Enigmatic 15th-century tapestry displayed after four-year clean

A 15th-century tapestry with a mysterious history, the oldest owned by the National Trust, is returning to display after experts spent four years cleaning and conserving it.

The tapestry at Montacute House in Somerset depicts a knight in armour parading his elegantly decorated horse against a dark blue background covered with a highly detailed flower pattern, called millefleurs, or a thousand flowers.

But 1,300 hours of cleaning and conservation by experts to strengthen and bring out the tapestry’s colours has reignited questions over the history of the work, which disappeared for centuries and is one part of a much larger and undiscovered set.

The knight is shown with the arms of Jean de Daillon, a nobleman and friend of King Louis XI of France. What is known is that Daillon commissioned the tapestry in 1477 from weaver Guillaume Desremaulx in the town of Tournai, in what is now Belgium. Upon completion it was presented to him as a gift from the people of Tournai.

Although large at nearly 12ft (3.57 metres) by 9.5ft (2.82 metres), the tapestry was just one piece of a set, 20 times larger, at over 300 sq metres, the National Trust said.

Unfortunately Daillon did not have long to enjoy his gift – he died in 1481 and may not have seen the finished works. The tapestry, and presumably the other pieces, was last recorded the following year when his widow Marie Laval delivered it to a well-known entrepreneur trading in wine and tapestries.

They then vanished from history for more than 400 years until 1910 when the knight appeared in an exhibition at the Metropolitan Museum of Art in New York. In 1935, it was bought by Sir Malcolm Stewart who bequeathed his collection of tapestries to the National Trust to be displayed at Montacute House in 1951.

Its origins only came to light in the mid-1970s when a researcher identified the coat of arms on the tapestry as belonging to Daillon.

Sonja Rogers, the National Trust’s house and collections manager at Montacute House, said that over its lifetime the tapestry had become weak and damaged from exposure to smoke from domestic fires and from crude, later repairs.

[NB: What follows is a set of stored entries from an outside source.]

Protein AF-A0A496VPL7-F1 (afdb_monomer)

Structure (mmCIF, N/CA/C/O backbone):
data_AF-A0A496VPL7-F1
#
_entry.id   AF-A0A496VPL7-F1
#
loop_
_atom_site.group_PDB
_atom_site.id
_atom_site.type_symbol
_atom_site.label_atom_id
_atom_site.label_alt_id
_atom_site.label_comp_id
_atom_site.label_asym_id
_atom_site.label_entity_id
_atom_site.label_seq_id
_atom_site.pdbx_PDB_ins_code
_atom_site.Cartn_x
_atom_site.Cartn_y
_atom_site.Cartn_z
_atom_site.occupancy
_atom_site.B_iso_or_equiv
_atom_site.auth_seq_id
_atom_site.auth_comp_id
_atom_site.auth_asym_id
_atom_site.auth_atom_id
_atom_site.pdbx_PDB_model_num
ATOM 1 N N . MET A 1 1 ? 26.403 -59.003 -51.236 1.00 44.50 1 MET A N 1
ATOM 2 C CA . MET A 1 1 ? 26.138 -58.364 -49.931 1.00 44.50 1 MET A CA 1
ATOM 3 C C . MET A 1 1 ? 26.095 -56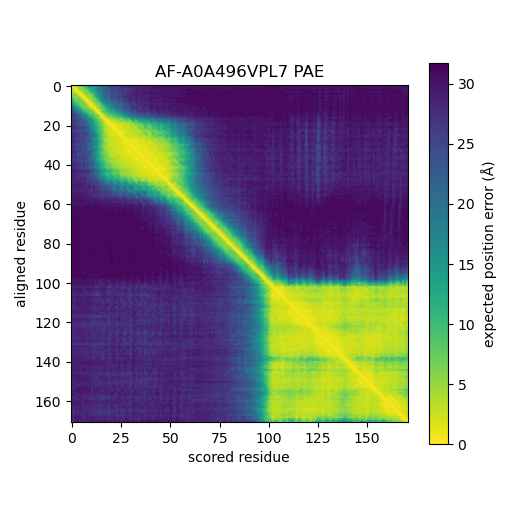.862 -50.140 1.00 44.50 1 MET A C 1
ATOM 5 O O . MET A 1 1 ? 27.112 -56.297 -50.512 1.00 44.50 1 MET A O 1
ATOM 9 N N . ALA A 1 2 ? 24.926 -56.245 -49.983 1.00 44.16 2 ALA A N 1
ATOM 10 C CA . ALA A 1 2 ? 24.749 -54.795 -50.019 1.00 44.16 2 ALA A CA 1
ATOM 11 C C . ALA A 1 2 ? 23.710 -54.421 -48.952 1.00 44.16 2 ALA A C 1
ATOM 13 O O . ALA A 1 2 ? 22.628 -55.006 -48.906 1.00 44.16 2 ALA A O 1
ATOM 14 N N . SER A 1 3 ? 24.091 -53.519 -48.052 1.00 49.53 3 SER A N 1
ATOM 15 C CA . SER A 1 3 ? 23.305 -53.061 -46.904 1.00 49.53 3 SER A CA 1
ATOM 16 C C . SER A 1 3 ? 22.151 -52.142 -47.330 1.00 49.53 3 SER A C 1
ATOM 18 O O . SER A 1 3 ? 22.374 -51.270 -48.169 1.00 49.53 3 SER A O 1
ATOM 20 N N . PRO A 1 4 ? 20.951 -52.236 -46.727 1.00 55.59 4 PRO A N 1
ATOM 21 C CA . PRO A 1 4 ? 19.918 -51.220 -46.892 1.00 55.59 4 PRO A CA 1
ATOM 22 C C . PRO A 1 4 ? 20.060 -50.098 -45.847 1.00 55.59 4 PRO A C 1
ATOM 24 O O . PRO A 1 4 ? 20.033 -50.330 -44.636 1.00 55.59 4 PRO A O 1
ATOM 27 N N . SER A 1 5 ? 20.187 -48.861 -46.329 1.00 50.03 5 SER A N 1
ATOM 28 C CA . SER A 1 5 ? 20.188 -47.637 -45.524 1.00 50.03 5 SER A CA 1
ATOM 29 C C . SER A 1 5 ? 18.785 -47.322 -44.989 1.00 50.03 5 SER A C 1
ATOM 31 O O . SER A 1 5 ? 17.841 -47.131 -45.751 1.00 50.03 5 SER A O 1
ATOM 33 N N . LYS A 1 6 ? 18.661 -47.226 -43.661 1.00 50.88 6 LYS A N 1
ATOM 34 C CA . LYS A 1 6 ? 17.496 -46.694 -42.935 1.00 50.88 6 LYS A CA 1
ATOM 35 C C . LYS A 1 6 ? 17.452 -45.167 -43.081 1.00 50.88 6 LYS A C 1
ATOM 37 O O . LYS A 1 6 ? 18.246 -44.475 -42.447 1.00 50.88 6 LYS A O 1
ATOM 42 N N . THR A 1 7 ? 16.494 -44.626 -43.825 1.00 50.00 7 THR A N 1
ATOM 43 C CA . THR A 1 7 ? 16.113 -43.206 -43.744 1.00 50.00 7 THR A CA 1
ATOM 44 C C . THR A 1 7 ? 14.888 -43.055 -42.845 1.00 50.00 7 THR A C 1
ATOM 46 O O . THR A 1 7 ? 13.771 -43.441 -43.175 1.00 50.00 7 THR A O 1
ATOM 49 N N . LYS A 1 8 ? 15.127 -42.515 -41.647 1.00 50.47 8 LYS A N 1
ATOM 50 C CA . LYS A 1 8 ? 14.119 -42.135 -40.657 1.00 50.47 8 LYS A CA 1
ATOM 51 C C . LYS A 1 8 ? 13.656 -40.711 -40.978 1.00 50.47 8 LYS A C 1
ATOM 53 O O . LYS A 1 8 ? 14.345 -39.754 -40.634 1.00 50.47 8 LYS A O 1
ATOM 58 N N . SER A 1 9 ? 12.515 -40.571 -41.651 1.00 50.44 9 SER A N 1
ATOM 59 C CA . SER A 1 9 ? 11.879 -39.268 -41.878 1.00 50.44 9 SER A CA 1
ATOM 60 C C . SER A 1 9 ? 11.263 -38.754 -40.576 1.00 50.44 9 SER A C 1
ATOM 62 O O . SER A 1 9 ? 10.391 -39.378 -39.977 1.00 50.44 9 SER A O 1
ATOM 64 N N . ARG A 1 10 ? 11.789 -37.621 -40.116 1.00 46.06 10 ARG A N 1
ATOM 65 C CA . ARG A 1 10 ? 11.383 -36.838 -38.943 1.00 46.06 10 ARG A CA 1
ATOM 66 C C . ARG A 1 10 ? 10.116 -36.027 -39.283 1.00 46.06 10 ARG A C 1
ATOM 68 O O . ARG A 1 10 ? 10.083 -35.459 -40.373 1.00 46.06 10 ARG A O 1
ATOM 75 N N . PRO A 1 11 ? 9.097 -35.926 -38.407 1.00 52.47 11 PRO A N 1
ATOM 76 C CA . PRO A 1 11 ? 7.956 -35.056 -38.667 1.00 52.47 11 PRO A CA 1
ATOM 77 C C . P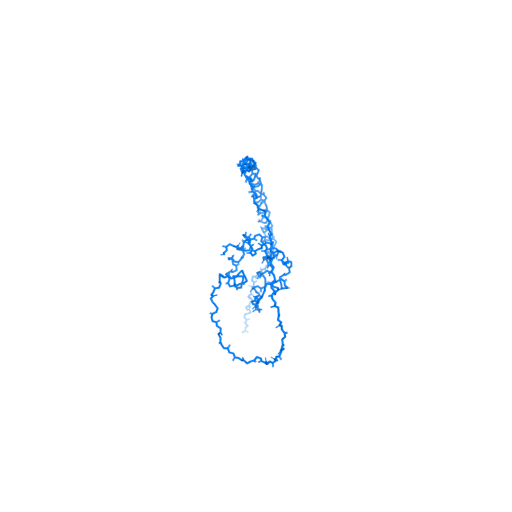RO A 1 11 ? 8.368 -33.587 -38.507 1.00 52.47 11 PRO A C 1
ATOM 79 O O . PRO A 1 11 ? 9.042 -33.202 -37.548 1.00 52.47 11 PRO A O 1
ATOM 82 N N . ASN A 1 12 ? 7.992 -32.796 -39.506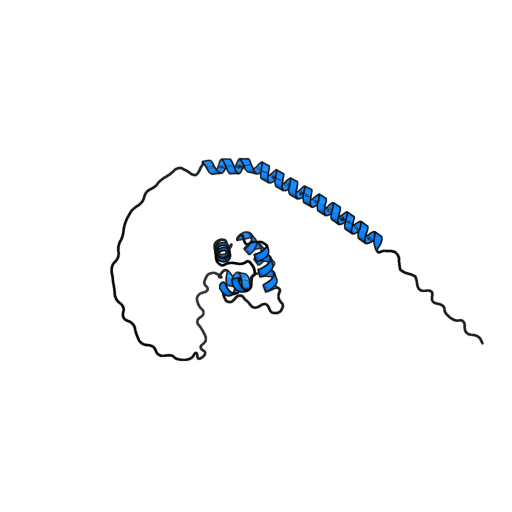 1.00 46.41 12 ASN A N 1
ATOM 83 C CA . ASN A 1 12 ? 8.258 -31.374 -39.649 1.00 46.41 12 ASN A CA 1
ATOM 84 C C . ASN A 1 12 ? 7.220 -30.598 -38.821 1.00 46.41 12 ASN A C 1
ATOM 86 O O . ASN A 1 12 ? 6.033 -30.638 -39.133 1.00 46.41 12 ASN A O 1
ATOM 90 N N . ASN A 1 13 ? 7.659 -29.946 -37.747 1.00 55.75 13 ASN A N 1
ATOM 91 C CA . ASN A 1 13 ? 6.835 -29.087 -36.904 1.00 55.75 13 ASN A CA 1
ATOM 92 C C . ASN A 1 13 ? 7.174 -27.632 -37.243 1.00 55.75 13 ASN A C 1
ATOM 94 O O . ASN A 1 13 ? 8.271 -27.194 -36.906 1.00 55.75 13 ASN A O 1
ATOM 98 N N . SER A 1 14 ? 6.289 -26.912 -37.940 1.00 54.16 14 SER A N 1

“After cleaning and conservation, the colours are now so much brighter and fresher, and the whole tapestry appears full of life and energy,” she said.

“But there are mysteries which still remain – we don’t yet know where the tapestry was during almost all of its history or even if more of the original set survived. It is one of only a handful of pieces that can be linked to a specific commission and it is the only 15th-century tapestry that can definitely be attributed to the city of Tournai.”

The tapestry was conserved at the National Trust’s textile conservation studio in Norfolk and sent to Belgium for specialist cleaning to remove decades of dirt.

Visible now are details of the knight’s fine features, as well as flowers in the millefleurs pattern, including poppies, daffodils, wallflowers and thistles.

It will be displayed in Montacute House throughout October and November.